From the entries below, output the line with "ATOM 119 C C" and each following line up to and including the line with "ATOM 162 C C", exactly as written.

(Saved data entries)

────────

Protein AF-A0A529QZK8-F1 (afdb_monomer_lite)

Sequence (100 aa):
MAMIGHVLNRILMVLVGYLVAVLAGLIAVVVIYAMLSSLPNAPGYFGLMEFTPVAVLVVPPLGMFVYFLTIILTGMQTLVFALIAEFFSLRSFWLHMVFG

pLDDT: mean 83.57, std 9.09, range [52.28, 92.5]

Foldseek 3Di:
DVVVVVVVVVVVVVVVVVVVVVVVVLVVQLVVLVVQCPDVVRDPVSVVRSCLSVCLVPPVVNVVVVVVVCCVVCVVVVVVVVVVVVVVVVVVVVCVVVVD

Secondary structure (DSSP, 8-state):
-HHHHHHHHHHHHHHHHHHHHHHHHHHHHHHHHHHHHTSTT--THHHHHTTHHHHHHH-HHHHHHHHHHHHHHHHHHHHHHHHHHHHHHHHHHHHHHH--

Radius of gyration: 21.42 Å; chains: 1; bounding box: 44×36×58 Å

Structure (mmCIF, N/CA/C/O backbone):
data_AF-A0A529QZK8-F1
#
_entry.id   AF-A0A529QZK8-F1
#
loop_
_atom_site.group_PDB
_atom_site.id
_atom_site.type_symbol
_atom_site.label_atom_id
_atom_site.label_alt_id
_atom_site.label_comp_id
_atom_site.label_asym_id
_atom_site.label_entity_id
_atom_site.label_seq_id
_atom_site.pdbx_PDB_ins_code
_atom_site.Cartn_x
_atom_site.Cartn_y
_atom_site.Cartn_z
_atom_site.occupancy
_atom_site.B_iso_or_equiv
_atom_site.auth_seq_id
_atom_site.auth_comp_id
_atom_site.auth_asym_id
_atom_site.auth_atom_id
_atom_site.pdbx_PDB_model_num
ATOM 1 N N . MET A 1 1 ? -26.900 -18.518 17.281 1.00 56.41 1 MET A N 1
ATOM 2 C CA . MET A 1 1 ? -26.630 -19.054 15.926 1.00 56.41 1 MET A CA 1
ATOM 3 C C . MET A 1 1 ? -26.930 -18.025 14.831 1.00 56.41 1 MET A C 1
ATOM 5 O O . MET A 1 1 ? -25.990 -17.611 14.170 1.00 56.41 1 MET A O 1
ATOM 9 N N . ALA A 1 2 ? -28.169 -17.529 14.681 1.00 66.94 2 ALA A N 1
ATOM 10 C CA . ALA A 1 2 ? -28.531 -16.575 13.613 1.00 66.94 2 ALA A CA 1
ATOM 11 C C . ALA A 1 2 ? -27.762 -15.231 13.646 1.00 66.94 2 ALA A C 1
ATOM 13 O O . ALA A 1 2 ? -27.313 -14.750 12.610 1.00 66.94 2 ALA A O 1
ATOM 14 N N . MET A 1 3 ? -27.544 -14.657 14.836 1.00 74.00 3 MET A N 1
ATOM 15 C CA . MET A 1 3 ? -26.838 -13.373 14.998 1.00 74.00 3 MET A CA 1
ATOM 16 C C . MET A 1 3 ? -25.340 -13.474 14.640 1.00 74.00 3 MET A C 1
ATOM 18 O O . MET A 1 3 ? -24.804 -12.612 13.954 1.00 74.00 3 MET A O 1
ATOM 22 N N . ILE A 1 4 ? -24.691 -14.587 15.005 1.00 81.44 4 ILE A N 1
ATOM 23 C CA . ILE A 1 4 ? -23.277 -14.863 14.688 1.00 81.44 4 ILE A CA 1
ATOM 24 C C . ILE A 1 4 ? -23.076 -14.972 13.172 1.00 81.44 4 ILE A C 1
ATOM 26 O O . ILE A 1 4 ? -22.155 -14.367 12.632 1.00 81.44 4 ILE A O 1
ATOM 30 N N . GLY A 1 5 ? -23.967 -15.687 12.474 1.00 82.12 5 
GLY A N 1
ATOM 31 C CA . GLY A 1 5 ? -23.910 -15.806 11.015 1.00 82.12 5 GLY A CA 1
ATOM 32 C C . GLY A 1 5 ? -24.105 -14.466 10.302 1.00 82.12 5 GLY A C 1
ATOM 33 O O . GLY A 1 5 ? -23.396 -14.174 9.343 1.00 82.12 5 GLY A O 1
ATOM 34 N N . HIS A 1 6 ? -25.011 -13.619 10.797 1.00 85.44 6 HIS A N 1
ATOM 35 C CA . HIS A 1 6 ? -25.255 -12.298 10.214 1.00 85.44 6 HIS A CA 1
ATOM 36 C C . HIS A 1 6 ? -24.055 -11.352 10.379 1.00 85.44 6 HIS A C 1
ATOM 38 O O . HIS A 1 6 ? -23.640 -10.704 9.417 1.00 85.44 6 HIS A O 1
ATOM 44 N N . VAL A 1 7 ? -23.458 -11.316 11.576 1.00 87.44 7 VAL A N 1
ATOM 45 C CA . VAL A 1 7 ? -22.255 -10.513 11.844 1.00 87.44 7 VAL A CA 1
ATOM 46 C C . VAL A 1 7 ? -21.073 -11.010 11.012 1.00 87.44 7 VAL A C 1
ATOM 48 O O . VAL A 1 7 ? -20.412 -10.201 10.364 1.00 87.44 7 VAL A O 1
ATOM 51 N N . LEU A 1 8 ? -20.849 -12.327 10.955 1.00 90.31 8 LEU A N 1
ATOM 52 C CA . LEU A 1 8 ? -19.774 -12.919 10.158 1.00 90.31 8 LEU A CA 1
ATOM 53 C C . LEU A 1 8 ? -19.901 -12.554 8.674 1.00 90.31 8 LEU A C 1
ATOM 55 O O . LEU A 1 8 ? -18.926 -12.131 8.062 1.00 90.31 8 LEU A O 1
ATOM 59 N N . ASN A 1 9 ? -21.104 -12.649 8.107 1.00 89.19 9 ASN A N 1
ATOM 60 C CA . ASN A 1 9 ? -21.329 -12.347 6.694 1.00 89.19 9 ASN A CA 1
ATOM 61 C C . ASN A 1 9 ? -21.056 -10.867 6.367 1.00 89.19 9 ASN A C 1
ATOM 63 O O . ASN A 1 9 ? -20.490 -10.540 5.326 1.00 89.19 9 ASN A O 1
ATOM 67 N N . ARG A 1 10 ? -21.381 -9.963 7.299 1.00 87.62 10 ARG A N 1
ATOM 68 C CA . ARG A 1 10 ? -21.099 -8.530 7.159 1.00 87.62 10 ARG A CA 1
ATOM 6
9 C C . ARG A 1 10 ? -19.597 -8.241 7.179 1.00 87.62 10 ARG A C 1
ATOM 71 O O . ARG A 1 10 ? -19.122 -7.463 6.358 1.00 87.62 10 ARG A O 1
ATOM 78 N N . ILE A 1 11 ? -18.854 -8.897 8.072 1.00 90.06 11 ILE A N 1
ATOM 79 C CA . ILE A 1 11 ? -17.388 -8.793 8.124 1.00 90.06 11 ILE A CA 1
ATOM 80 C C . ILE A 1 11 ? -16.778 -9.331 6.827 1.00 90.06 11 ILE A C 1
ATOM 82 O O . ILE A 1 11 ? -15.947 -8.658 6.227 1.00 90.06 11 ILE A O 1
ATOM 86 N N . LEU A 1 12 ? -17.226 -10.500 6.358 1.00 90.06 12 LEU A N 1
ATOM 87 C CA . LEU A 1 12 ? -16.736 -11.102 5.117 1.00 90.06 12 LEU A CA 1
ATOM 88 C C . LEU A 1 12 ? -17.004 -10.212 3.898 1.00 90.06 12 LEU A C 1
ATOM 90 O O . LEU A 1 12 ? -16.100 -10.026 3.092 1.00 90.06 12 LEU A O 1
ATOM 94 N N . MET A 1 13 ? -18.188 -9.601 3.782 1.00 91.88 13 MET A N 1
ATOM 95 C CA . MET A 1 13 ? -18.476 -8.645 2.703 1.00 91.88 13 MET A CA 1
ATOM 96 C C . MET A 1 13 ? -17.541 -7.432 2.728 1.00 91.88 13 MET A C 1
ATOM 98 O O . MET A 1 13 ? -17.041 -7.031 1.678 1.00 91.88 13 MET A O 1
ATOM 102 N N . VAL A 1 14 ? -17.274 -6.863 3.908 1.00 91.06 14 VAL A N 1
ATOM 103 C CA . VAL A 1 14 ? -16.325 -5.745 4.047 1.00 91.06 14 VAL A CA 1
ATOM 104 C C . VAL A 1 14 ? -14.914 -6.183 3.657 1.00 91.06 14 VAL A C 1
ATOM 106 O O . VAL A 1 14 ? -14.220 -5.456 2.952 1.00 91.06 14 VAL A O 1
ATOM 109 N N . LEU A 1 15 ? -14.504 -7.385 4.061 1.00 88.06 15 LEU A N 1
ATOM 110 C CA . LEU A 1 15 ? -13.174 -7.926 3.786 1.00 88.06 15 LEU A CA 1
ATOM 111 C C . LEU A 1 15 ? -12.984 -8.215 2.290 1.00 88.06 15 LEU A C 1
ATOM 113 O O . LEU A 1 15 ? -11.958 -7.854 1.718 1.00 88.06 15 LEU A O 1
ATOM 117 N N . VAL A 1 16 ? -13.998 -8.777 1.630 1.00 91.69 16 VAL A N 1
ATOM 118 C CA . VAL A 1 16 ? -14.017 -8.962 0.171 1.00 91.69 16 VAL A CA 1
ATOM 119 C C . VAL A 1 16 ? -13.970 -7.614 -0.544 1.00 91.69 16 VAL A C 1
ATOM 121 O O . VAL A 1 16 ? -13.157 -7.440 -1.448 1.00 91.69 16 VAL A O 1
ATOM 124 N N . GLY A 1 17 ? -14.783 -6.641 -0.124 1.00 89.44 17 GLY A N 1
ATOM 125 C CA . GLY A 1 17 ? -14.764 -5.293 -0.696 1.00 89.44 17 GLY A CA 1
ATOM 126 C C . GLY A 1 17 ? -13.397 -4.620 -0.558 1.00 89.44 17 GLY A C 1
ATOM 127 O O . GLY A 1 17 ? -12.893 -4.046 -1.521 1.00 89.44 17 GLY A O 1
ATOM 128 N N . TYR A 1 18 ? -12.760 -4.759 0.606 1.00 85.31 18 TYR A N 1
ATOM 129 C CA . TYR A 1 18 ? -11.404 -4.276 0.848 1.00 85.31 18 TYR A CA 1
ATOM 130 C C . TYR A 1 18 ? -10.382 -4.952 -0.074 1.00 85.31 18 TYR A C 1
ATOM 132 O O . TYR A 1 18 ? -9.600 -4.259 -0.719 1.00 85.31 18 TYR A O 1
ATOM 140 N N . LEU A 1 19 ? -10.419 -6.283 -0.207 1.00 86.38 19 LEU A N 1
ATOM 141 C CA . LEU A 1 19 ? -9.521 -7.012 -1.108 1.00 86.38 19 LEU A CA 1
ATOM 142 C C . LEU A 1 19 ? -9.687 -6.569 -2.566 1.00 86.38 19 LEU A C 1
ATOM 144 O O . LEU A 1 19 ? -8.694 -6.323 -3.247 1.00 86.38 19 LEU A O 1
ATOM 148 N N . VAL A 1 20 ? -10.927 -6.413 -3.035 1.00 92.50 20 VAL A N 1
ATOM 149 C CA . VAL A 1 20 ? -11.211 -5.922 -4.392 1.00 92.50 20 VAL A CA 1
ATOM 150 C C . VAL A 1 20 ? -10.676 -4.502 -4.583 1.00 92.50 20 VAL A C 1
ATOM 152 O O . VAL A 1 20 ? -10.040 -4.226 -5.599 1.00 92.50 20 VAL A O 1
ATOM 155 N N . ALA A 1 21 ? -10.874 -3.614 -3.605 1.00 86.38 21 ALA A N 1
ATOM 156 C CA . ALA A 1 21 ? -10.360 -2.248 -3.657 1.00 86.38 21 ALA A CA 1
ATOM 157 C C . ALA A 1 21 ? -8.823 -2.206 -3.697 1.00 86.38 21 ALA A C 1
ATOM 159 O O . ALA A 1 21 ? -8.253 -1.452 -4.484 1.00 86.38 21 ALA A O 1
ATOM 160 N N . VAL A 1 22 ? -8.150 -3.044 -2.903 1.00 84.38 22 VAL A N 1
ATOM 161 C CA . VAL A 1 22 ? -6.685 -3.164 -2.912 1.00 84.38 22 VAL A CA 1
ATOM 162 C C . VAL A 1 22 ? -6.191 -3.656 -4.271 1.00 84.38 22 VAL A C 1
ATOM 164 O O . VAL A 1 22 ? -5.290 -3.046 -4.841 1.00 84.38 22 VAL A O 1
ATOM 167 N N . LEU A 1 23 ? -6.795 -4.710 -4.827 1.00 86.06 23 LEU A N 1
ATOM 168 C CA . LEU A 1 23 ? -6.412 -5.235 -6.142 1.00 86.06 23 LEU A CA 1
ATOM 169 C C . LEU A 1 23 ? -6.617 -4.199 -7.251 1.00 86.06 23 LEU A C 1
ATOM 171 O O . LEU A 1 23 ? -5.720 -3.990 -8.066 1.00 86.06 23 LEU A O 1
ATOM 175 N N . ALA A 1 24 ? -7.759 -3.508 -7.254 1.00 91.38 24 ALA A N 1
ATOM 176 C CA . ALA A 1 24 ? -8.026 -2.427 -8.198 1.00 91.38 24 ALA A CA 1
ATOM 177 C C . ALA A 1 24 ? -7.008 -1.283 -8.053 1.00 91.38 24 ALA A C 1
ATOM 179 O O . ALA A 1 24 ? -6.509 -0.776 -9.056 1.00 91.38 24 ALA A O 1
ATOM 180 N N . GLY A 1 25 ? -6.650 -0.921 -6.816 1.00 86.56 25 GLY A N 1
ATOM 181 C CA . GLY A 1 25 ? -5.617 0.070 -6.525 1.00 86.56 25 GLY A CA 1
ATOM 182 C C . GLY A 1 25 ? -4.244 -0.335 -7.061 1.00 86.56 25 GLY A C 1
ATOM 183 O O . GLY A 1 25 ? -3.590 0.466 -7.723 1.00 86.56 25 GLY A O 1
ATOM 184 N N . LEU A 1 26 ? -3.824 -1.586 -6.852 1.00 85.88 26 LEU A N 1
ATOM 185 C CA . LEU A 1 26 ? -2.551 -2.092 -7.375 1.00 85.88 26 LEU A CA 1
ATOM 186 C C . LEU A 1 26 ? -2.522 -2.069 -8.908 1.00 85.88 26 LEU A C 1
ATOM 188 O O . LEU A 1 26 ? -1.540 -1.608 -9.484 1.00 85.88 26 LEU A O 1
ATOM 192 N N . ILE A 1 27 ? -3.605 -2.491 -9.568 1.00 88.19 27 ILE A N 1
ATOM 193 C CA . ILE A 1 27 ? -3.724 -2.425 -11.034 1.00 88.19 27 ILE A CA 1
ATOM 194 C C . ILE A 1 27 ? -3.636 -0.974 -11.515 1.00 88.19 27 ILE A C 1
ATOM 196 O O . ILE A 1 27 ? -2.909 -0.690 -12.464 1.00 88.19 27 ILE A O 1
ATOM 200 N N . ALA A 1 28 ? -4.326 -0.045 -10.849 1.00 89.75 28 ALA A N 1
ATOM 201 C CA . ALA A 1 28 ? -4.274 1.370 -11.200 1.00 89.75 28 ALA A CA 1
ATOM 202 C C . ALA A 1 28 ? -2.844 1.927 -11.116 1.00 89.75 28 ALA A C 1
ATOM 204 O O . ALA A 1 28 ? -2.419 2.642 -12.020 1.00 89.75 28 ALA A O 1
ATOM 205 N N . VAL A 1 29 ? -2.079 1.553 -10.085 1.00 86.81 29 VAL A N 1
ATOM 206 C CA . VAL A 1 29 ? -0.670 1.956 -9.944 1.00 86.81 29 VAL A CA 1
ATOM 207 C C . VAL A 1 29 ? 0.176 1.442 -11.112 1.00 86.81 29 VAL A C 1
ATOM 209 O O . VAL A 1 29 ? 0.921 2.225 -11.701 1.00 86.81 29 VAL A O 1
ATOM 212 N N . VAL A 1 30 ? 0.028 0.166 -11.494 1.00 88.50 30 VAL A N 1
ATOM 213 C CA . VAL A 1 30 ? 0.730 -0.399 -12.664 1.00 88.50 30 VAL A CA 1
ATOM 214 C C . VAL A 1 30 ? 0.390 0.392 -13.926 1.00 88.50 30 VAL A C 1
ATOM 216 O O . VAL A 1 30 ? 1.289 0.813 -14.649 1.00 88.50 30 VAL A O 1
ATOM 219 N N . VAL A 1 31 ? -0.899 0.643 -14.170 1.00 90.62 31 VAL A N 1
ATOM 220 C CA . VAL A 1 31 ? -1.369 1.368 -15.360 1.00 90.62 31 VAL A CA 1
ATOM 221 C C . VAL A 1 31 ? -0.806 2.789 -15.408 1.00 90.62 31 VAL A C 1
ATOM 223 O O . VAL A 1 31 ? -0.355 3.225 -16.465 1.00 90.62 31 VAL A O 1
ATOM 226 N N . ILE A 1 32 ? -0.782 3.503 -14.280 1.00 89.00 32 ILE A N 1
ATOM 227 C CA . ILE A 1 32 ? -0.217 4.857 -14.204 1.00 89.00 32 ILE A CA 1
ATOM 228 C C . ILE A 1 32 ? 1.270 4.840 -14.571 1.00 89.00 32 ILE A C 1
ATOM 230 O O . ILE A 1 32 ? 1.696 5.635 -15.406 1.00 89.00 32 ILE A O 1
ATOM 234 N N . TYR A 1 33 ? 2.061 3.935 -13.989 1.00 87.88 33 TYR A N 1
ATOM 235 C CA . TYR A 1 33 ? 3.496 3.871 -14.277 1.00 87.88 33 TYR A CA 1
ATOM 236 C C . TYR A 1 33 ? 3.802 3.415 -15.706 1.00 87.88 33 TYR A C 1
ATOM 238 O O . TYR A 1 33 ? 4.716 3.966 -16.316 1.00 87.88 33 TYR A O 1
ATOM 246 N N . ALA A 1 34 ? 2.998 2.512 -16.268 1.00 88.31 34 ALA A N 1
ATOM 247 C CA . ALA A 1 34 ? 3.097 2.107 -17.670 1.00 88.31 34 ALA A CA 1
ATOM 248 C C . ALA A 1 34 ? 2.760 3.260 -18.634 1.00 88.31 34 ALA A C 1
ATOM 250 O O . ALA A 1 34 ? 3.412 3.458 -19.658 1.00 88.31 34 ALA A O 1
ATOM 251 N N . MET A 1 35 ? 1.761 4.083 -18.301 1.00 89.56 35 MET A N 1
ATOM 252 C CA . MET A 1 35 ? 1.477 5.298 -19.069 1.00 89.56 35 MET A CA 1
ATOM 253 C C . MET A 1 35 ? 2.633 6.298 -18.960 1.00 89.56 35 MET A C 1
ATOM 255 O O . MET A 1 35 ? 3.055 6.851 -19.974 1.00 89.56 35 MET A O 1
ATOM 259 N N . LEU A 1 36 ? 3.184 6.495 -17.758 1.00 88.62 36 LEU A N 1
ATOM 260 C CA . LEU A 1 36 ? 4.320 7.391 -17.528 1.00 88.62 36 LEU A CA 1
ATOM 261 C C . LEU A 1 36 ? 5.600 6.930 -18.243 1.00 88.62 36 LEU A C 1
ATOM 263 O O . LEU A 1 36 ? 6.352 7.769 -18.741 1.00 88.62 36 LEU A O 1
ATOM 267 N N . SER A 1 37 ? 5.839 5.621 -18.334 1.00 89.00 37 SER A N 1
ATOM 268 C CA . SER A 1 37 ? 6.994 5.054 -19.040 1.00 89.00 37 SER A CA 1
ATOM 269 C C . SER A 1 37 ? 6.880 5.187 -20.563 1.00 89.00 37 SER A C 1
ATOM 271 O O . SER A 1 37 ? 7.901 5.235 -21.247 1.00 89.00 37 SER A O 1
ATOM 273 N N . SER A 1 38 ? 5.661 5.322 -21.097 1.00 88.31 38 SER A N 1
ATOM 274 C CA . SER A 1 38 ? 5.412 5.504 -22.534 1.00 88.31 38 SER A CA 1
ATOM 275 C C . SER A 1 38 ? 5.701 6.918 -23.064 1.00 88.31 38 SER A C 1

────────

• EXERCISE ANSWER:
ATOM 119 C C . VAL A 1 16 ? -13.970 -7.614 -0.544 1.00 91.69 16 VAL A C 1
ATOM 121 O O . VAL A 1 16 ? -13.157 -7.440 -1.448 1.00 91.69 16 VAL A O 1
ATOM 124 N N . GLY A 1 17 ? -14.783 -6.641 -0.124 1.00 89.44 17 GLY A N 1
ATOM 125 C CA . GLY A 1 17 ? -14.764 -5.293 -0.696 1.00 89.44 17 GLY A CA 1
ATOM 126 C C . GLY A 1 17 ? -13.397 -4.620 -0.558 1.00 89.44 17 GLY A C 1
ATOM 127 O O . GLY A 1 17 ? -12.893 -4.046 -1.521 1.00 89.44 17 GLY A O 1
ATOM 128 N N . TYR A 1 18 ? -12.760 -4.759 0.606 1.00 85.31 18 TYR A N 1
ATOM 129 C CA . TYR A 1 18 ? -11.404 -4.276 0.848 1.00 85.31 18 TYR A CA 1
ATOM 130 C C . TYR A 1 18 ? -10.382 -4.952 -0.074 1.00 85.31 18 TYR A C 1
ATOM 132 O O . TYR A 1 18 ? -9.600 -4.259 -0.719 1.00 85.31 18 TYR A O 1
ATOM 140 N N . LEU A 1 19 ? -10.419 -6.283 -0.207 1.00 86.38 19 LEU A N 1
ATOM 141 C CA . LEU A 1 19 ? -9.521 -7.012 -1.108 1.00 86.38 19 LEU A CA 1
ATOM 142 C C . LEU A 1 19 ? -9.687 -6.569 -2.566 1.00 86.38 19 LEU A C 1
ATOM 144 O O . LEU A 1 19 ? -8.694 -6.323 -3.247 1.00 86.38 19 LEU A O 1
ATOM 148 N N . VAL A 1 20 ? -10.927 -6.413 -3.035 1.00 92.50 20 VAL A N 1
ATOM 149 C CA . VAL A 1 20 ? -11.211 -5.922 -4.392 1.00 92.50 20 VAL A CA 1
ATOM 150 C C . VAL A 1 20 ? -10.676 -4.502 -4.583 1.00 92.50 20 VAL A C 1
ATOM 152 O O . VAL A 1 20 ? -10.040 -4.226 -5.599 1.00 92.50 20 VAL A O 1
ATOM 155 N N . ALA A 1 21 ? -10.874 -3.614 -3.605 1.00 86.38 21 ALA A N 1
ATOM 156 C CA . ALA A 1 21 ? -10.360 -2.248 -3.657 1.00 86.38 21 ALA A CA 1
ATOM 157 C C . ALA A 1 21 ? -8.823 -2.206 -3.697 1.00 86.38 21 ALA A C 1
ATOM 159 O O . ALA A 1 21 ? -8.253 -1.452 -4.484 1.00 86.38 21 ALA A O 1
ATOM 160 N N . VAL A 1 22 ? -8.150 -3.044 -2.903 1.00 84.38 22 VAL A N 1
ATOM 161 C CA . VAL A 1 22 ? -6.685 -3.164 -2.912 1.00 84.38 22 VAL A CA 1
ATOM 162 C C . VAL A 1 22 ? -6.191 -3.656 -4.271 1.00 84.38 22 VAL A C 1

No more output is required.